Canaliculitis is marked by inflammation of the lacrimal canaliculi, the eyelid channels draining tears into the tear sac. It is caused by bacterial, fungal or viral infections, or as a reaction to a foreign body such as a punctal plug. Symptoms include tearing, discharge, redness, and tenderness. It mostly impacts patients over the age of 50 years.

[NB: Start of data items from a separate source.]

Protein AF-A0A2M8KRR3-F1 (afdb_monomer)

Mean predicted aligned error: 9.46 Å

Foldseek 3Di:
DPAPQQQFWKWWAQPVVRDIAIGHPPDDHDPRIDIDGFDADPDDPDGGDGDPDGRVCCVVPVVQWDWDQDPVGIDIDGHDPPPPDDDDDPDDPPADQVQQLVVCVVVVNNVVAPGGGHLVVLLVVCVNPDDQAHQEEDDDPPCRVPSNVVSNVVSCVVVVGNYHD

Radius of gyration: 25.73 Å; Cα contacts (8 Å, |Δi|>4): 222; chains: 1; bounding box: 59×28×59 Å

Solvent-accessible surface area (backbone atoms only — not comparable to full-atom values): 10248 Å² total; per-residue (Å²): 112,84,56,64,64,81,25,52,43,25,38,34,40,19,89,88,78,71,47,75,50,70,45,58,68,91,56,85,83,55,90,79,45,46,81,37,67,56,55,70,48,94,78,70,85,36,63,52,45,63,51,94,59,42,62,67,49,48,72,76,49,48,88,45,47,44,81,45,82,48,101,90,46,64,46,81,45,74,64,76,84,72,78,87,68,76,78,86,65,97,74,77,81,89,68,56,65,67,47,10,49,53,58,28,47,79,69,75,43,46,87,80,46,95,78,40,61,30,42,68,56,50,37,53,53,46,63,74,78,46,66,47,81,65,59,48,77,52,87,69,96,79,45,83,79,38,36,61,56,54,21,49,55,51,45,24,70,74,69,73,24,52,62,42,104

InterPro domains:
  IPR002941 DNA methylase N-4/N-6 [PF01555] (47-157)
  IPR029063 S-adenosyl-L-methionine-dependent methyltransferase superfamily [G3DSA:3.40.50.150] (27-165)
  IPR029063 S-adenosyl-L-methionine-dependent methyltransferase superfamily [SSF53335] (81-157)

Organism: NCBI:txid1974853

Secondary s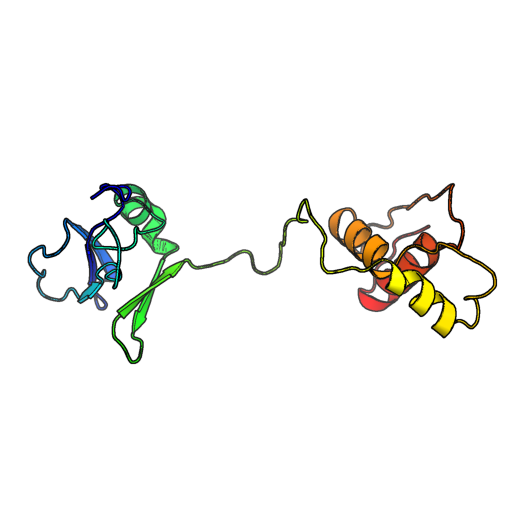tructure (DSSP, 8-state):
--S-GGG--EEEEETTTTEEEEESTTPPPPTT-EEEPPPBPSSSS-SBPPPSS-HHHHHHHGGGEEEEEETTEEEEEE----SS-PPPPS---S--THHHHHHHHTTT-TTT-SSPPPHHHHHHHHHHHS-TTS--B---TT-TTTHHHHHHHHHHHHH----B-

Nearest PDB structures (foldseek):
  6k0w-assembly2_C  TM=9.641E-01  e=4.368E-05  Helicobacter pylori 26695
  6k0w-assembly1_B  TM=6.782E-01  e=4.655E-05  Helicobacter pylori 26695
  6k0w-assembly1_D  TM=6.012E-01  e=5.637E-05  Helicobacter pylori 26695
  6k0w-assembly2_A  TM=4.652E-01  e=2.998E-06  Helicobacter pylori 26695
  8pv3-assembly1_Cg  TM=4.149E-01  e=7.507E+00  Thermochaetoides thermophila DSM 1495

Structure (mmCIF, N/CA/C/O backbone):
data_AF-A0A2M8KRR3-F1
#
_entry.id   AF-A0A2M8KRR3-F1
#
loop_
_atom_site.group_PDB
_atom_site.id
_atom_site.type_symbol
_atom_site.label_atom_id
_atom_site.label_alt_id
_atom_site.label_comp_id
_atom_site.label_asym_id
_atom_site.label_entity_id
_atom_site.label_seq_id
_atom_site.pdbx_PDB_ins_code
_atom_site.Cartn_x
_atom_site.Cartn_y
_atom_site.Cartn_z
_atom_site.occupancy
_atom_site.B_iso_or_equiv
_atom_site.auth_seq_id
_atom_site.auth_comp_id
_atom_site.auth_asym_id
_atom_site.auth_atom_id
_atom_site.pdbx_PDB_model_num
ATOM 1 N N . GLU A 1 1 ? -3.540 11.467 34.022 1.00 50.84 1 GLU A N 1
ATOM 2 C CA . GLU A 1 1 ? -3.487 10.750 32.732 1.00 50.84 1 GLU A CA 1
ATOM 3 C C . GLU A 1 1 ? -3.136 11.743 31.631 1.00 50.84 1 GLU A C 1
ATOM 5 O O . GLU A 1 1 ? -3.853 12.727 31.467 1.00 50.84 1 GLU A O 1
ATOM 10 N N . LYS A 1 2 ? -1.967 11.558 31.005 1.00 57.09 2 LYS A N 1
ATOM 11 C CA . LYS A 1 2 ? -1.399 12.403 29.937 1.00 57.09 2 LYS A CA 1
ATOM 12 C C . LYS A 1 2 ? -1.813 11.914 28.539 1.00 57.09 2 LYS A C 1
ATOM 14 O O . LYS A 1 2 ? -1.679 12.660 27.574 1.00 57.09 2 LYS A O 1
ATOM 19 N N . THR A 1 3 ? -2.319 10.681 28.423 1.00 59.72 3 THR A N 1
ATOM 20 C CA . THR A 1 3 ? -3.029 10.195 27.230 1.00 59.72 3 THR A CA 1
ATOM 21 C C . THR A 1 3 ? -4.228 11.104 26.952 1.00 59.72 3 THR A C 1
ATOM 23 O O . THR A 1 3 ? -4.875 11.560 27.892 1.00 59.72 3 THR A O 1
ATOM 26 N N . ARG A 1 4 ? -4.520 11.381 25.672 1.00 72.44 4 ARG A N 1
ATOM 27 C CA . ARG A 1 4 ? -5.652 12.211 25.217 1.00 72.44 4 ARG A CA 1
ATOM 28 C C . ARG A 1 4 ? -6.953 11.766 25.906 1.00 72.44 4 ARG A C 1
ATOM 30 O O . ARG A 1 4 ? -7.578 10.817 25.446 1.00 72.44 4 ARG A O 1
ATOM 37 N N . LYS A 1 5 ? -7.351 12.438 26.997 1.00 70.81 5 LYS A N 1
ATOM 38 C CA . LYS A 1 5 ? -8.457 12.010 27.883 1.00 70.81 5 LYS A CA 1
ATOM 39 C C . LYS A 1 5 ? -9.760 11.753 27.122 1.00 70.81 5 LYS A C 1
ATOM 41 O O . LYS A 1 5 ? -10.464 10.799 27.412 1.00 70.81 5 LYS A O 1
ATOM 46 N N . ASN A 1 6 ? -10.016 12.541 26.080 1.00 83.38 6 ASN A N 1
ATOM 47 C CA . ASN A 1 6 ? -11.222 12.438 25.254 1.00 83.38 6 ASN A CA 1
ATOM 48 C C . ASN A 1 6 ? -11.269 11.170 24.374 1.00 83.38 6 ASN A C 1
ATOM 50 O O . ASN A 1 6 ? -12.275 10.922 23.717 1.00 83.38 6 ASN A O 1
ATOM 54 N N . LEU A 1 7 ? -10.185 10.387 24.334 1.00 90.69 7 LEU A N 1
ATOM 55 C CA . LEU A 1 7 ? -10.060 9.140 23.575 1.00 90.69 7 LEU A CA 1
ATOM 56 C C . LEU A 1 7 ? -9.952 7.901 24.475 1.00 90.69 7 LEU A C 1
ATOM 58 O O . LEU A 1 7 ? -9.668 6.813 23.983 1.00 90.69 7 LEU A O 1
ATOM 62 N N . VAL A 1 8 ? -10.154 8.050 25.785 1.00 91.69 8 VAL A N 1
ATOM 63 C CA . VAL A 1 8 ? -10.155 6.945 26.749 1.00 91.69 8 VAL A CA 1
ATOM 64 C C . VAL A 1 8 ? -11.566 6.826 27.321 1.00 91.69 8 VAL A C 1
ATOM 66 O O . VAL A 1 8 ? -11.974 7.627 28.157 1.00 91.69 8 VAL A O 1
ATOM 69 N N . PHE A 1 9 ? -12.333 5.865 26.813 1.00 93.38 9 PHE A N 1
ATOM 70 C CA . PHE A 1 9 ? -13.750 5.659 27.133 1.00 93.38 9 PHE A CA 1
ATOM 71 C C . PHE A 1 9 ? -14.147 4.207 26.831 1.00 93.38 9 PHE A C 1
ATOM 73 O O . PHE A 1 9 ? -13.448 3.536 26.078 1.00 93.38 9 PHE A O 1
ATOM 80 N N . ASP A 1 10 ? -15.242 3.705 27.387 1.00 94.25 10 ASP A N 1
ATOM 81 C CA . ASP A 1 10 ? -15.793 2.395 27.032 1.00 94.25 10 ASP A CA 1
ATOM 82 C C . ASP A 1 10 ? -16.701 2.499 25.802 1.00 94.25 10 ASP A C 1
ATOM 84 O O . ASP A 1 10 ? -17.437 3.476 25.627 1.00 94.25 10 ASP A O 1
ATOM 88 N N . ILE A 1 11 ? -16.662 1.472 24.951 1.00 95.00 11 ILE A N 1
ATOM 89 C CA . ILE A 1 11 ? -17.602 1.298 23.841 1.00 95.00 11 ILE A CA 1
ATOM 90 C C . ILE A 1 11 ? -18.595 0.205 24.225 1.00 95.00 11 ILE A C 1
ATOM 92 O O . ILE A 1 11 ? -18.204 -0.887 24.637 1.00 95.00 11 ILE A O 1
ATOM 96 N N . PHE A 1 12 ? -19.882 0.487 24.063 1.00 94.75 12 PHE A N 1
ATOM 97 C CA . PHE A 1 12 ? -20.967 -0.451 24.306 1.00 94.75 12 PHE A CA 1
ATOM 98 C C . PHE A 1 12 ? -21.602 -0.845 22.980 1.00 94.75 12 PHE A C 1
ATOM 100 O O . PHE A 1 12 ? -22.066 0.021 22.239 1.00 94.75 12 PHE A O 1
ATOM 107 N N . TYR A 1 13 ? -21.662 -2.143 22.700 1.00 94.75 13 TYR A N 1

Pathophysiology of Canaliculitis

A common cause of canaliculitis is the bacteria Actinomyces Israelii; however, there are other causes such as aspergillus, Canada albicans and even herpes simplex/zoster virus. Infections form tiny stones rich in sulphur. The stones form little pockets unaffected by the antimicrobial properties of tears.

History and Examination

Patients complain of one eye being red and inflamed. The inner eye may present with a gooey discharge and the lacrimal punctum may appear swollen, inflamed, and tender. When applying pressure, the discharge is expressed through the punctum.

Diagnosis

Patient history and examination helps confirm diagnosis in most cases. Sulphur stones become apparent when a probe is passed through the lacrimal punctum. Discharge material may be sent to a laboratory to determine the type of infection impacting the canaliculus. This may reveal Actinomyces, aspergillus, or other bacteria.

Treatment

Warm compressions, massage, and antibiotic ointments may help the patient. If sterile solution and broad-spectrum antibiotics are ineffective, a straightforward surgical procedure can help clear the infection. This procedure is called a canaliculotomy and involves a small incision on the conjunctival aspect of the canaliculus. The sulphur stones are removed and antibiotics help clear any residual infection.

Conclusion

Canaliculitis is marked by mostly bacterial infections within the canaliculi. Symptoms include pain, swelling, tenderness of the inner canthus. Sulphur stones complicate matters. Treatments involves antibiotics, drainage, and potentially surgical clearance.

Dacryocystitis

Dacryocystitis involves the inflammation of the tear-producing lacrimal gland. Tearing from a nasolacrimal duct obstruction results in redness, discharge, and/or tenderness. Subsequent infection may cause painful swelling in the inner eyelid. In more severe cases, a surgical procedure called a dacryocystorhinostomy (DCR) may be performed. Surgical obstruction removal is performed by creating a new tear duct. Silicone tubes may be inserted to keep the new tear duct open while healing occurs.

Acute Dacryocystitis

Acute dacryocystitis involves the sudden onset of inflammation/infection caused by a nasolacrimal duct obstruction, blocking drainage from the lacrimal sac to the nose. Secondary infections can be caused by chronic tear stasis. Swelling below the medial canthal tendon is possible. Treatment involves warm compresses, topical and oral antibiotics, and drainage. Potential complications include mucocele, chronic conjunctivitis, and/or orbital cellulitis. Many patients require a DCR after acute dacryocystitis subsides.

Chronic Dacryocystitis

Chronic dacryocystitis is a longer-lasting inflammation/infection marked by the buildup of both tears and bacteria. It also involves nasolacrimal duct obstruction. Probing and irrigating the system can yield good results, but treatment usually requires a DCR.